L’Avent nous ramène tous les ans comme à un point de départ pour une course qui nous rend tous et toutes, participants et gagnants de l’Amour de Dieu. Contemplons cette irrésistible force et soyons dans la joie.
Amen
Bon dimanche
André Sansfaçon, prêtre.
homelie.qc.ca
Commentaire
Cette homélie, si riche d'enseignements, nous rappelle que la plus grande transformation que nous apporte la foi, c'est de connaître la paix du cœur, au-delà de toute attente, et, surtout, la joie profonde de se savoir aimé de Dieu.
Notes :
1. Prédication et prédiction de Jean-Baptiste
À y regarder de plus près, les choses ne sont pas aussi linéaires. Jean n’est pas le "faire-valoir" de Jésus que la lecture de Luc donnerait à penser. C’est un réel Maître spirituel qui, avant d’accomplir sa mission, s’y est longuement préparé par une vie ascétique. On ne nie plus aujourd’hui la connexion de Jean avec le milieu essénien. Une solide formation dans le centre de Qumran a dû précéder sa vie d’ermite au désert ; et l’homme qui en a émergé fut un vrai guide pour le peuple. Il l’a manifesté dans sa prédication.
Il s’était, cependant, démarqué des Esséniens en ceci qu’au lieu de se cantonner dans leur élitisme, il est allé vers les foules, et qu’au lieu des ablutions quotidiennes exigées à Qumran, il baptisait une fois pour toutes dans le repentir et le renouveau intérieur.
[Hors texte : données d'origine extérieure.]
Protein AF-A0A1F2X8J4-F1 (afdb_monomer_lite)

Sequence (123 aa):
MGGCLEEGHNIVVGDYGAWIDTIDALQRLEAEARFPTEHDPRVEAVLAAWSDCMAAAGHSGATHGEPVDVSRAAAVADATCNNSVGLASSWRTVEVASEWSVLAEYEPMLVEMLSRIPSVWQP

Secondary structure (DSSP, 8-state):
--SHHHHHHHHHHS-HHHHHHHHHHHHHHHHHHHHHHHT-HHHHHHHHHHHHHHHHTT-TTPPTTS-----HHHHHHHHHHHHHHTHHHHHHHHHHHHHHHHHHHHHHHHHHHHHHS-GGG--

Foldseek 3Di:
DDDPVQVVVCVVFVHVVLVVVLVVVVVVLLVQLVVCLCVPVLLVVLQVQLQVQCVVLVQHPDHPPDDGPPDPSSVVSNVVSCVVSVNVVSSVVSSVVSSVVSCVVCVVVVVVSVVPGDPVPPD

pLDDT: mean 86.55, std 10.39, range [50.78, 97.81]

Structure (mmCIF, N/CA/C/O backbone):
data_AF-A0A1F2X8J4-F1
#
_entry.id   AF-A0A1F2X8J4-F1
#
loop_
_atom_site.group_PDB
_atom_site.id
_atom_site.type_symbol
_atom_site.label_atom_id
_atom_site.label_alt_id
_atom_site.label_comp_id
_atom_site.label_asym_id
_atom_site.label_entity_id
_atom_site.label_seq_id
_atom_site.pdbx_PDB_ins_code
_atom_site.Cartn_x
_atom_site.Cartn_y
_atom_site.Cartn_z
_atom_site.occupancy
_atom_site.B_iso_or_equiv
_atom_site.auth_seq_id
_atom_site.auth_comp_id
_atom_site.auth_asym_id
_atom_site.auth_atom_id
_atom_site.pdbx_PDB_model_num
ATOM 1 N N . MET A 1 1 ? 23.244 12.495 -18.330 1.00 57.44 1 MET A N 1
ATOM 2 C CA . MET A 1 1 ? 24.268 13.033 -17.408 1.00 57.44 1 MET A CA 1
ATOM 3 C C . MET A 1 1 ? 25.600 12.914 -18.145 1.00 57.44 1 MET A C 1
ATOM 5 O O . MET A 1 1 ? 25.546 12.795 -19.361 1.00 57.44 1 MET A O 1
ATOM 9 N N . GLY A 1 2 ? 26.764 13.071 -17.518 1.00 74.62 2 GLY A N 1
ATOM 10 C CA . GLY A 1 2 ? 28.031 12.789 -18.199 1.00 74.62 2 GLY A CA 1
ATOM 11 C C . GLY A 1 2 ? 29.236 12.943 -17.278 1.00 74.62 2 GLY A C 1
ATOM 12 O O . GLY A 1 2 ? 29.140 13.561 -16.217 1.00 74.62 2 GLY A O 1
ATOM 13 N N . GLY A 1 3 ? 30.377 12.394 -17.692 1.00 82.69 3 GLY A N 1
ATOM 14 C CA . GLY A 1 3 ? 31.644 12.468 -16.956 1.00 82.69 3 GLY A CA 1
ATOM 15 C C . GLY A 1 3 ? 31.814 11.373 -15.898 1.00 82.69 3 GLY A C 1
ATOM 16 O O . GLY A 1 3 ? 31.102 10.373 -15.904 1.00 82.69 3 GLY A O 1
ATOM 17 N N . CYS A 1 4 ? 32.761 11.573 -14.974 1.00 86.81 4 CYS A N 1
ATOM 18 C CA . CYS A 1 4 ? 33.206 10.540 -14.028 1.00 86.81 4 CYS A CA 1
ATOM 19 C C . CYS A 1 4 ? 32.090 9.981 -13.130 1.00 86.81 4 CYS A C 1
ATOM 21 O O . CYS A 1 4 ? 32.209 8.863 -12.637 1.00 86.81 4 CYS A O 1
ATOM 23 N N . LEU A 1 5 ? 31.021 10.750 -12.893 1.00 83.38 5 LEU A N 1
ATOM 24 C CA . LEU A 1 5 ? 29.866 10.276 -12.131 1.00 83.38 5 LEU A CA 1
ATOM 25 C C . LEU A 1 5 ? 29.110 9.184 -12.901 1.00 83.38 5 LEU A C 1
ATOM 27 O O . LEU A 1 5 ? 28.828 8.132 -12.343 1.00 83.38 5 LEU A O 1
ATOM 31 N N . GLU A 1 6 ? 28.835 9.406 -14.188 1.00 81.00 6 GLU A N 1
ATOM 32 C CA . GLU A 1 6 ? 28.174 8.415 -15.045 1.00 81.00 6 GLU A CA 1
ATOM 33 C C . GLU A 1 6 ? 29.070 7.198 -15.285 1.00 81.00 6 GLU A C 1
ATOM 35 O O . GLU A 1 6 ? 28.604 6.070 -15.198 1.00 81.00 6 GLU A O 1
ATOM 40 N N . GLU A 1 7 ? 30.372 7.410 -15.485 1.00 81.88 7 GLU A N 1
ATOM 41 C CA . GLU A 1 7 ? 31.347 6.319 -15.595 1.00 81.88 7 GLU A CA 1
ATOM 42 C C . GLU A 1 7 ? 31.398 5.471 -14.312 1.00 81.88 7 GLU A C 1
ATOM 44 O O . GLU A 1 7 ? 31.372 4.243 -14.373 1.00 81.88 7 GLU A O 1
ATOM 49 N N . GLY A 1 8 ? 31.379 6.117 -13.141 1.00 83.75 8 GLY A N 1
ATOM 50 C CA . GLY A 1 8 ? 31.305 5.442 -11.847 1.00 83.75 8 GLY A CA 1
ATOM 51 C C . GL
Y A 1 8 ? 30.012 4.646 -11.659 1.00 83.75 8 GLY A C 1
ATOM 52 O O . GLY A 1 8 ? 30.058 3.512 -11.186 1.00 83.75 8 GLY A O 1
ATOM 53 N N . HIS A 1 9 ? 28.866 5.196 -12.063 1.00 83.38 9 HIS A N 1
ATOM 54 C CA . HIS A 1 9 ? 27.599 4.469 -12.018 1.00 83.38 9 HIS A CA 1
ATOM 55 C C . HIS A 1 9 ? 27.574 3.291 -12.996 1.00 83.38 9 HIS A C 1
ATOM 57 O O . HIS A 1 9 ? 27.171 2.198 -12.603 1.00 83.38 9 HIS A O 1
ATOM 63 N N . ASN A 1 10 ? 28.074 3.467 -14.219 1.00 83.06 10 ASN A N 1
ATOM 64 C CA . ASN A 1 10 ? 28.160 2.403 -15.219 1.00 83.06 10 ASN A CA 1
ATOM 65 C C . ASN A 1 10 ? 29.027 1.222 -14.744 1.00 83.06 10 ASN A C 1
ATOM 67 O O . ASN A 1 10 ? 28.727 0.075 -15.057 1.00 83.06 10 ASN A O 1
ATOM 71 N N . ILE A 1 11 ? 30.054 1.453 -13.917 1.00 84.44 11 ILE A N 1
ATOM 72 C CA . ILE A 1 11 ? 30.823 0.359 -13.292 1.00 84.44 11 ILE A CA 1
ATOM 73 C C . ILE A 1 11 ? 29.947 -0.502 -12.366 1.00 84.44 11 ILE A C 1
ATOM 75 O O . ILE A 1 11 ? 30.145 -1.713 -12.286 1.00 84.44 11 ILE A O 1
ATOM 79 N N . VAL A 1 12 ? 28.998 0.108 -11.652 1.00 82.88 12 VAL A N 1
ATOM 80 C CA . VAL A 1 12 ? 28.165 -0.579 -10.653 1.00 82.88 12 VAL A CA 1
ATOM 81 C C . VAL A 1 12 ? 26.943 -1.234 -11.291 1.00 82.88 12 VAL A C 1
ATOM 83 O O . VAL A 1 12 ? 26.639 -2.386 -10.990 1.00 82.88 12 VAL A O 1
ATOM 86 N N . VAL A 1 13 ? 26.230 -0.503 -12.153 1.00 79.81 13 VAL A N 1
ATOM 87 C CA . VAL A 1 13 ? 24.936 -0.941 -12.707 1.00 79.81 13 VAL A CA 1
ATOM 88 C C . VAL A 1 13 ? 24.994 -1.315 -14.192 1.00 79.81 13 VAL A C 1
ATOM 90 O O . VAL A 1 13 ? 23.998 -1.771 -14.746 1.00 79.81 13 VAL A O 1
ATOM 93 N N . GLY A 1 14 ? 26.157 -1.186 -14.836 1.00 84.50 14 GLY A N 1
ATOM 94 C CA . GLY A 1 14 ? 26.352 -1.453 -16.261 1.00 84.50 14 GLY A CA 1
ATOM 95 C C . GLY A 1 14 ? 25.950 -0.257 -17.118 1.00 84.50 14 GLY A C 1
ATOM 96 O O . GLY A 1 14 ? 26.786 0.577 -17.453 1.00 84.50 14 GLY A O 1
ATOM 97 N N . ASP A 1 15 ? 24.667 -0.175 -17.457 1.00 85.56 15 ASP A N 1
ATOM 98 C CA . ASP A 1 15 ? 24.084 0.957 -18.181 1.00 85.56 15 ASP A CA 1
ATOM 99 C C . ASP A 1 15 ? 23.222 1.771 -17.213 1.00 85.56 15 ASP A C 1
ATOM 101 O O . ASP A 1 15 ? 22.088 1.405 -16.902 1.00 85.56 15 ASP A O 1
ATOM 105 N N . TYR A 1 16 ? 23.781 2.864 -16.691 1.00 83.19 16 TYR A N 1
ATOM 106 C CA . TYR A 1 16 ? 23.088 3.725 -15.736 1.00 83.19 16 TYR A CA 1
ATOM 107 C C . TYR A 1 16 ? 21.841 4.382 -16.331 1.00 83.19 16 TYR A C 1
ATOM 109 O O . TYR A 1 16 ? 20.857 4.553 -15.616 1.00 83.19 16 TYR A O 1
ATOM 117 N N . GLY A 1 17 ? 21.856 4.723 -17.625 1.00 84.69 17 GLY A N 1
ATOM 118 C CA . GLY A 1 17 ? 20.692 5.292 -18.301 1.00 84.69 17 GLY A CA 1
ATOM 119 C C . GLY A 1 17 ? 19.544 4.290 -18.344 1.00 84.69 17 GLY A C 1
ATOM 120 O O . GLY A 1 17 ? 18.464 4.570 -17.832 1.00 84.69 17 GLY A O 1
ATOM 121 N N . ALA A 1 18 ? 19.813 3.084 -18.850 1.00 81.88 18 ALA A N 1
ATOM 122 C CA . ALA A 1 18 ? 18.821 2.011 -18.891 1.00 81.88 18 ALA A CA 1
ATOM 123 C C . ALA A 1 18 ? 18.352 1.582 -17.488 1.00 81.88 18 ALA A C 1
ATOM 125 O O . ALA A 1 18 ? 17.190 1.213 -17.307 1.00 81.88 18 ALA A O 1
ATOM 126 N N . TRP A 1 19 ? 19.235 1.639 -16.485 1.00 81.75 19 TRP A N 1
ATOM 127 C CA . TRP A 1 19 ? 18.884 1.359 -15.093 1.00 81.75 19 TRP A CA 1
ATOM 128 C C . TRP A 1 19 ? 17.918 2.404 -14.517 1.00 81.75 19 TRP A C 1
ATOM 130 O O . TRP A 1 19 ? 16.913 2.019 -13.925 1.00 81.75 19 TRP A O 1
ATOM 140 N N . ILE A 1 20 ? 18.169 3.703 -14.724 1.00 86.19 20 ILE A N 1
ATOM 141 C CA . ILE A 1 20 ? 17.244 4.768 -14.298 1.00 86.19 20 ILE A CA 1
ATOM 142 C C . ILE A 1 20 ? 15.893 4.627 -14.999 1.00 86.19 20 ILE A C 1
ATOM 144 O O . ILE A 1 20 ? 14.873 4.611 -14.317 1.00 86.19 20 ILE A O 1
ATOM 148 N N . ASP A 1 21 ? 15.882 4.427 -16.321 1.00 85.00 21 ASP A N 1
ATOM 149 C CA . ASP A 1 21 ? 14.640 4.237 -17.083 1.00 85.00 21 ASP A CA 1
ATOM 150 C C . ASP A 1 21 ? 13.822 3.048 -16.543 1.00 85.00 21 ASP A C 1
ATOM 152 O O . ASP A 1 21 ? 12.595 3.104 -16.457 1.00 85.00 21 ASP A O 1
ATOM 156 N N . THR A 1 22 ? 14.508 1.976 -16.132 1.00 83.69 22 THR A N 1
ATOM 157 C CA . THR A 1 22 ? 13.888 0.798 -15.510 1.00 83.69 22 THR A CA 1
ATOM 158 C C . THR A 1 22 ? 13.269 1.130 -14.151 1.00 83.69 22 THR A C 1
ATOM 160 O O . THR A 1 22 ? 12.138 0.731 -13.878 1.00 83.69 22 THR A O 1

Marginal parmi les prophètes d’Israël, il a prêché cette pureté du dedans, par opposition à la fierté d’appartenance au Peuple Élu : ne vous avisez pas de dire en vous-mêmes : nous avons Abraham pour père ; car, je vous le déclare, Dieu peut, des pierres que voici, susciter des enfants à Abraham (Luc III 8).
Allant de pair avec cette largeur de vues, une grande humilité qui lui faisait dire : Il s’en vient quelqu’un de plus puissant que moi, dont je ne suis pas digne de délier la courroie des sandales. Lui vous baptisera dans l’Esprit-Saint (Luc III 16). Voilà donc en quoi il fut l’authentique Précurseur : il dévoila aux gens cette exigence d’intériorité, ainsi qu’une notion d’universalisme, jusque-là totalement absente. Jean Pierre Sara.